Question

Two uniform solid cylinders, each rotating about its central (longitudinal) axis, have the same mass of 3.44 kg and rotate with the same angular speed of 430 rad/s, but they differ in radius. What is the rotational kinetic energy of (a) the smaller cylinder, of radius 0.356 m, and (b) the larger cylinder, of radius 0.775 m?

Answer 1

Answer:

(a) 20,154.1 J

(b) 95,223.5 J

Explanation:

The expression for the moment of inertia for the uniform solid cylinder is as follows;

$I= \frac{1}{2}mr^{2}$

Here, I is the moment of inertia, r is the radius and m is the mass of the object.

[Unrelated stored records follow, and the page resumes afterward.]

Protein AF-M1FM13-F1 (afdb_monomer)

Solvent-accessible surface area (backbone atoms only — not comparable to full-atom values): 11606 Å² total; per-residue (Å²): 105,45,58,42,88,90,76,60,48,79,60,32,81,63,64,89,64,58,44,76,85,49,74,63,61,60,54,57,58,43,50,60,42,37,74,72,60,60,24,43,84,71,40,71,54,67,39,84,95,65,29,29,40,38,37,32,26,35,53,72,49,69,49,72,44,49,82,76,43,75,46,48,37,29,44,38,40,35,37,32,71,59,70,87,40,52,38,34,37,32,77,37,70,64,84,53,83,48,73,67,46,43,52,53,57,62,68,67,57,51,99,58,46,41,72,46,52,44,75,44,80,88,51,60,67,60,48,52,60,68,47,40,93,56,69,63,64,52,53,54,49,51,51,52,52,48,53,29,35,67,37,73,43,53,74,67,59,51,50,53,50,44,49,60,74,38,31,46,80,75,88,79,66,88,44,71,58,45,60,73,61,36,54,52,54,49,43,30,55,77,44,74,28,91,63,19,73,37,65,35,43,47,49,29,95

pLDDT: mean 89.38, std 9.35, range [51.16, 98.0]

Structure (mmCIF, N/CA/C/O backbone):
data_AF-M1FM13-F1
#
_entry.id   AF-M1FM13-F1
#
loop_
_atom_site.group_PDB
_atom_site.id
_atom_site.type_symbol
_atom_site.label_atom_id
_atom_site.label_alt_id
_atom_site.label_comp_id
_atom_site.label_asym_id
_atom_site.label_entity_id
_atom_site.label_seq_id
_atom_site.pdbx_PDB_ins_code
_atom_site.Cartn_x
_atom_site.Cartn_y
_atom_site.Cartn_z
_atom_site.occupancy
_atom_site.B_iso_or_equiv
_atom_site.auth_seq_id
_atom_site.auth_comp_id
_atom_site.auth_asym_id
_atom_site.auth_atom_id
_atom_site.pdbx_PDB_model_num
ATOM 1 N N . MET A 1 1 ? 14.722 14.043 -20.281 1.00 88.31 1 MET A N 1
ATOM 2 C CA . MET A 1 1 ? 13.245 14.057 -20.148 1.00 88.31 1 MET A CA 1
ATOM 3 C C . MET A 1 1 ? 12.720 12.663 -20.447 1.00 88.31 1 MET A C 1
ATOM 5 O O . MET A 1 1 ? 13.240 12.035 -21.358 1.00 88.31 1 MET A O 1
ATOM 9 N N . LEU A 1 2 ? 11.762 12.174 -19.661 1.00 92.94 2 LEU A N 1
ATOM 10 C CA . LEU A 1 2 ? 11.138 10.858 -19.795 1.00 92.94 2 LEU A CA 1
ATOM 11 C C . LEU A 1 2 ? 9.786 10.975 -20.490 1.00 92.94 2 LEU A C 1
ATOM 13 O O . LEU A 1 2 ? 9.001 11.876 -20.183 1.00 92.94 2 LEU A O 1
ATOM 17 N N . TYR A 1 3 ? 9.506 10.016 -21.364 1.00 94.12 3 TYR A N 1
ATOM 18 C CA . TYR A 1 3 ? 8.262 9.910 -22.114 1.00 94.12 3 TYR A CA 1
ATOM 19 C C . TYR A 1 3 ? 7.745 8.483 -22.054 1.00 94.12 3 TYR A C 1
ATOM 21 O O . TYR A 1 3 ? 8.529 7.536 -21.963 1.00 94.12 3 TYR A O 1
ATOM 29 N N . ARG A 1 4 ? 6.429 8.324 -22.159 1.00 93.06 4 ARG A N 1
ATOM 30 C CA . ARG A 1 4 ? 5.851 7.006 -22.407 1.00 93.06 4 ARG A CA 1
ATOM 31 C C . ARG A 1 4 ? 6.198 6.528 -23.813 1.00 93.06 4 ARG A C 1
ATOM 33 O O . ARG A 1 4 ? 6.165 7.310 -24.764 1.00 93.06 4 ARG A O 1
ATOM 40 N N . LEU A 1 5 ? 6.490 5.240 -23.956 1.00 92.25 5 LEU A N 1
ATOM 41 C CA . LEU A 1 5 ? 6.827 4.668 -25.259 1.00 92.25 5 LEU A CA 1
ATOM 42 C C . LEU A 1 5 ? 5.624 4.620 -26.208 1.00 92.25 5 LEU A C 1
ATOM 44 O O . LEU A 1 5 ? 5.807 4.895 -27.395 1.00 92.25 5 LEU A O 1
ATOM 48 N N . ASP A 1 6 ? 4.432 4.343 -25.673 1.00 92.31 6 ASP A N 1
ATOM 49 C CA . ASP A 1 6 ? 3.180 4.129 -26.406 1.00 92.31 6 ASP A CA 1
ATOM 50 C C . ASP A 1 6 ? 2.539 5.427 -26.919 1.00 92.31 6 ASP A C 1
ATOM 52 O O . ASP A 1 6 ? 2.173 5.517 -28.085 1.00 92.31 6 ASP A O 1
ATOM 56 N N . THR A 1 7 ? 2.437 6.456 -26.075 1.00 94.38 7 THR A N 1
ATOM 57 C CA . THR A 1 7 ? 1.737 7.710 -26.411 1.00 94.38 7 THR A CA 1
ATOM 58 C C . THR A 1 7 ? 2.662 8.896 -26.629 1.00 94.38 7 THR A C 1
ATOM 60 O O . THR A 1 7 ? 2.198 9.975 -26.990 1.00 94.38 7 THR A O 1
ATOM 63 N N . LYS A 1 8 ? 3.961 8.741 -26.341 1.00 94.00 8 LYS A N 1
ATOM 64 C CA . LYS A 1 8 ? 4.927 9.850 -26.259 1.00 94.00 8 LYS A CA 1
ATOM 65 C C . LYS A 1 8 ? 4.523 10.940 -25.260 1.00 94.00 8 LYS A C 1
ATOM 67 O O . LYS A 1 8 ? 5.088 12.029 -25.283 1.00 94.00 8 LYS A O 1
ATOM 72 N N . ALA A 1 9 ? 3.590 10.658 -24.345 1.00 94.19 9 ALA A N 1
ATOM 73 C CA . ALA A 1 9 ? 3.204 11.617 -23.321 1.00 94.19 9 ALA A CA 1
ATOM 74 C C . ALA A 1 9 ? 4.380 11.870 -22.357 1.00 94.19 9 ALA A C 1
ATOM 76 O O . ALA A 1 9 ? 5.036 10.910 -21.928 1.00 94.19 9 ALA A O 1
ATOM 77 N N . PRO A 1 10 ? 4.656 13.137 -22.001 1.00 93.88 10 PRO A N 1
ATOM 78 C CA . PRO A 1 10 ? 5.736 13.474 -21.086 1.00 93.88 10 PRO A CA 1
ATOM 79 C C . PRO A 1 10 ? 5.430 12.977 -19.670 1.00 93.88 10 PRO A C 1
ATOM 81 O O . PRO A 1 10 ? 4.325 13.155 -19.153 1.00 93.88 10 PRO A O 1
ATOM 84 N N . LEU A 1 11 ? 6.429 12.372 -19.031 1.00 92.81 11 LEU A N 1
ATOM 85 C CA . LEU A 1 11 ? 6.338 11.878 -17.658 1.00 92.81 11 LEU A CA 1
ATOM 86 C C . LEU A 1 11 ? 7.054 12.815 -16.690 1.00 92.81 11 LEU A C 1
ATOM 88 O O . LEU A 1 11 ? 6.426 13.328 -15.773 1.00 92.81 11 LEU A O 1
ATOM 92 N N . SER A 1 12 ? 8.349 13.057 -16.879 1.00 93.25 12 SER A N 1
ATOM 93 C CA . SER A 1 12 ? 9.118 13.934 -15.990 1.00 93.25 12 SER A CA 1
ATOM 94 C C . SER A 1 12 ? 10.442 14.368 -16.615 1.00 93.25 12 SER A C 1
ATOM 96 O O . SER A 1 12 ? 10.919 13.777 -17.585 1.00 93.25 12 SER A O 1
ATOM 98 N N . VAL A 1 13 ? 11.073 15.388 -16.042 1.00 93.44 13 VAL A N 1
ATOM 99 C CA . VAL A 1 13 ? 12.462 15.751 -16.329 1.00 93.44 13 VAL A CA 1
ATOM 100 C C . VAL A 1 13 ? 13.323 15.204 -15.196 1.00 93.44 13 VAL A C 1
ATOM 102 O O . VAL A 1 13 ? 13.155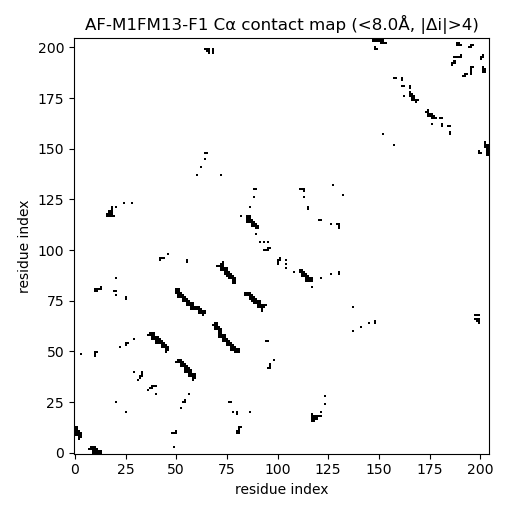 15.582 -14.044 1.00 93.44 13 VAL A O 1
ATOM 105 N N . VAL A 1 14 ? 14.238 14.296 -15.530 1.00 91.62 14 VAL A N 1
ATOM 106 C CA . VAL A 1 14 ? 15.139 13.640 -14.575 1.00 91.62 14 VAL A CA 1
ATOM 107 C C . VAL A 1 14 ? 16.587 13.813 -15.023 1.00 91.62 14 VAL A C 1
ATOM 109 O O . VAL A 1 14 ? 16.844 14.015 -16.213 1.00 91.62 14 VAL A O 1
ATOM 112 N N . GLY A 1 15 ? 17.522 13.745 -14.073 1.00 90.56 15 GLY A N 1
ATOM 113 C CA . GLY A 1 15 ? 18.956 13.825 -14.354 1.00 90.56 15 GLY A CA 1
ATOM 114 C C . GLY A 1 15 ? 19.532 12.534 -14.943 1.00 90.56 15 GLY A C 1
ATOM 115 O O . GLY A 1 15 ? 18.929 11.468 -14.846 1.00 90.56 15 GLY A O 1
ATOM 116 N N . ASN A 1 16 ? 20.750 12.621 -15.482 1.00 89.25 16 ASN A N 1
ATOM 117 C CA . ASN A 1 16 ? 21.468 11.498 -16.099 1.00 89.25 16 ASN A CA 1
ATOM 118 C C . ASN A 1 16 ? 21.592 10.216 -15.252 1.00 89.25 16 ASN A C 1
ATOM 120 O O . ASN A 1 16 ? 21.512 9.138 -15.841 1.00 89.25 16 ASN A O 1
ATOM 124 N N . PRO A 1 17 ? 21.783 10.254 -13.915 1.00 92.12 17 PRO A 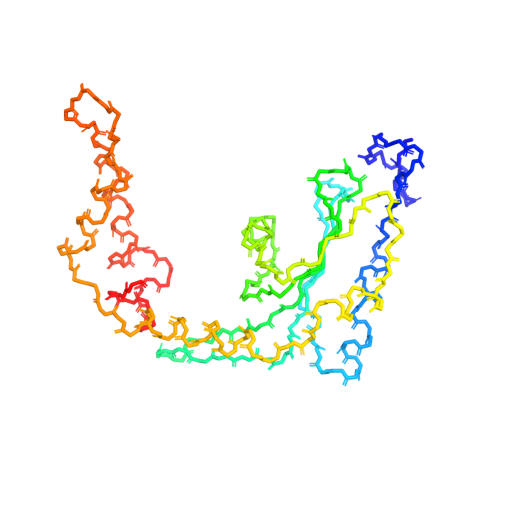N 1
ATOM 125 C CA . PRO A 1 17 ? 21.904 9.011 -13.157 1.00 92.12 17 PRO A CA 1
ATOM 126 C C . PRO A 1 17 ? 20.564 8.292 -12.948 1.00 92.12 17 PRO A C 1
ATOM 128 O O . PRO A 1 17 ? 20.575 7.190 -12.410 1.00 92.12 17 PRO A O 1
ATOM 131 N N . PHE A 1 18 ? 19.428 8.882 -13.343 1.00 93.75 18 PHE A N 1
ATOM 132 C CA . PHE A 1 18 ? 18.105 8.323 -13.073 1.00 93.75 18 PHE A CA 1
ATOM 133 C C . PHE A 1 18 ? 17.873 7.007 -13.833 1.00 93.75 18 PHE A C 1
ATOM 135 O O . PHE A 1 18 ? 17.932 6.958 -15.063 1.00 93.75 18 PHE A O 1
ATOM 142 N N . LYS A 1 19 ? 17.572 5.943 -13.092 1.00 94.19 19 LYS A N 1
ATOM 143 C CA . LYS A 1 19 ? 17.233 4.603 -13.564 1.00 94.19 19 LYS A CA 1
ATOM 144 C C . LYS A 1 19 ? 15.735 4.399 -13.378 1.00 94.19 19 LYS A C 1
ATOM 146 O O . LYS A 1 19 ? 15.231 4.403 -12.260 1.00 94.19 19 LYS A O 1
ATOM 151 N N . VAL A 1 20 ? 15.020 4.289 -14.493 1.00 92.69 20 VAL A N 1
ATOM 152 C CA . VAL A 1 20 ? 13.569 4.079 -14.494 1.00 92.69 20 VAL A CA 1
ATOM 153 C C . VAL A 1 20 ? 13.291 2.591 -14.361 1.00 92.69 20 VAL A C 1
ATOM 155 O O . VAL A 1 20 ? 13.773 1.830 -15.191 1.00 92.69 20 VAL A O 1
ATOM 158 N N . VAL A 1 21 ? 12.465 2.218 -13.386 1.00 95.12 21 VAL A N 1
ATOM 159 C CA . VAL A 1 21 ? 11.862 0.880 -13.319 1.00 95.12 21 VAL A CA 1
ATOM 160 C C . VAL A 1 21 ? 10.651 0.843 -14.244 1.00 95.12 21 VAL A C 1
ATOM 162 O O . VAL A 1 21 ? 9.764 1.693 -14.131 1.00 95.12 21 VAL A O 1
ATOM 165 N N . GLN A 1 22 ? 10.634 -0.096 -15.181 1.00 94.00 22 GLN A N 1
ATOM 166 C CA . GLN A 1 22 ? 9.567 -0.290 -16.153 1.00 94.00 22 GLN A CA 1
ATOM 167 C C . GLN A 1 22 ? 8.384 -1.063 -15.551 1.00 94.00 22 GLN A C 1
ATOM 169 O O . GLN A 1 22 ? 8.569 -1.871 -14.641 1.00 94.00 22 GLN A O 1
ATOM 174 N N . PRO A 1 23 ? 7.158 -0.877 -16.081 1.00 94.31 23 PRO A N 1
ATOM 175 C CA . PRO A 1 23 ? 5.995 -1.660 -15.660 1.00 94.31 23 PRO A CA 1
ATOM 176 C C . PRO A 1 23 ? 6.200 -3.177 -15.776 1.00 94.31 23 PRO A C 1
ATOM 178 O O . PRO A 1 23 ? 5.714 -3.918 -14.929 1.00 94.31 23 PRO A O 1
ATOM 181 N N . GLU A 1 24 ? 6.933 -3.627 -16.797 1.00 95.19 24 GLU A N 1
ATOM 182 C CA . GLU A 1 24 ? 7.280 -5.040 -16.982 1.00 95.19 24 GLU A CA 1
ATOM 183 C C . GLU A 1 24 ? 8.144 -5.559 -15.829 1.00 95.19 24 GLU A C 1
ATOM 185 O O . GLU A 1 24 ? 7.793 -6.566 -15.229 1.00 95.19 24 GLU A O 1
ATOM 190 N N . GLU A 1 25 ? 9.181 -4.820 -15.419 1.00 95.69 25 GLU A N 1
ATOM 191 C CA . GLU A 1 25 ? 10.030 -5.186 -14.273 1.00 95.69 25 GLU A CA 1
ATOM 192 C C . GLU A 1 25 ? 9.231 -5.293 -12.962 1.00 95.69 25 GLU A C 1
ATOM 194 O O . GLU A 1 25 ? 9.550 -6.114 -12.102 1.00 95.69 25 GLU A O 1
ATOM 199 N N . ILE A 1 26 ? 8.169 -4.491 -12.806 1.00 95.44 26 ILE A N 1
ATOM 200 C CA . ILE A 1 26 ? 7.274 -4.566 -11.640 1.00 95.44 26 ILE A CA 1
ATOM 201 C C . ILE A 1 26 ? 6.449 -5.848 -11.650 1.00 95.44 26 ILE A C 1
ATOM 203 O O . ILE A 1 26 ? 6.232 -6.422 -10.590 1.00 95.44 26 ILE A O 1
ATOM 207 N N . LEU A 1 27 ? 5.957 -6.287 -12.808 1.00 95.69 27 LEU A N 1
ATOM 208 C CA . LEU A 1 27 ? 5.168 -7.517 -12.901 1.00 95.69 27 LEU A CA 1
ATOM 209 C C . LEU A 1 27 ? 6.063 -8.758 -12.839 1.00 95.69 27 LEU A C 1
ATOM 211 O O . LEU A 1 27 ? 5.736 -9.704 -12.127 1.00 95.69 27 LEU A O 1
ATOM 215 N N . GLU A 1 28 ? 7.221 -8.722 -13.498 1.00 95.25 28 GLU A N 1
ATOM 216 C CA . GLU A 1 28 ? 8.224 -9.791 -13.464 1.00 95.25 28 GLU A CA 1
ATOM 217 C C . GLU A 1 28 ? 8.772 -10.037 -12.058 1.00 95.25 28 GLU A C 1
ATOM 219 O O . GLU A 1 28 ? 9.052 -11.178 -11.695 1.00 95.25 28 GLU A O 1
ATOM 224 N N . PHE A 1 29 ? 8.829 -9.003 -11.212 1.00 94.06 29 PHE A N 1
ATOM 225 C CA . PHE A 1 29 ? 9.142 -9.167 -9.792 1.00 94.06 29 PHE A CA 1
ATOM 226 C C . PHE A 1 29 ? 8.243 -10.205 -9.094 1.00 94.06 29 PHE A C 1
ATOM 228 O O . PHE A 1 29 ? 8.690 -10.832 -8.139 1.00 94.06 29 PHE A O 1
ATOM 235 N N . TYR A 1 30 ? 7.002 -10.402 -9.546 1.00 94.19 30 TYR A N 1
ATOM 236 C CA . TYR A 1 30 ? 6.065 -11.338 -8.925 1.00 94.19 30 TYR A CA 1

The expression for the rotational kinetic energy is as follows;

$K= \frac{1}{2}I\omega ^{2}$

Here, K is the rotational kinetic energy and $\omega$ is the angular velocity.

(a)

Calculate the moment of inertia of the smaller solid cylinder.

$I= \frac{1}{2}mr^{2}$

Put m= 3.44 kg and r= 0.356 m.

$I= \frac{1}{2}(3.44)(0.356)^{2}$

$I= 0.218 kg m^{2}$

Calculate the rotational kinetic energy of the smaller cylinder.

$K= \frac{1}{2}I\omega ^{2}$

Put $I= 0.218 kg m^{2}$ and $\omega = 430 rads^{-1}$.

$K= \frac{1}{2}(0.218)(430) ^{2}$

K= 20,154.1 J

Therefore, the rotational kinetic energy for the smaller cylinder is 20,154.1 J.

(b)

Calculate the moment of inertia of the larger solid cylinder.

$I= \frac{1}{2}mr^{2}$

Put m= 3.44 kg and r= 0.775 m.

$I= \frac{1}{2}(3.44)(0.775)^{2}$

$I= 1.03 kg m^{2}$

Calculate the rotational kinetic energy of the smaller cylinder.

$K= \frac{1}{2}I\omega ^{2}$

Put $I= 1.03 kg m^{2}$ and $\omega = 430 rads^{-1}$.

$K= \frac{1}{2}(1.03)(430) ^{2}$

K= 95,223.5 J

Therefore, the rotational kinetic energy for the larger cylinder is 95,223.5 J.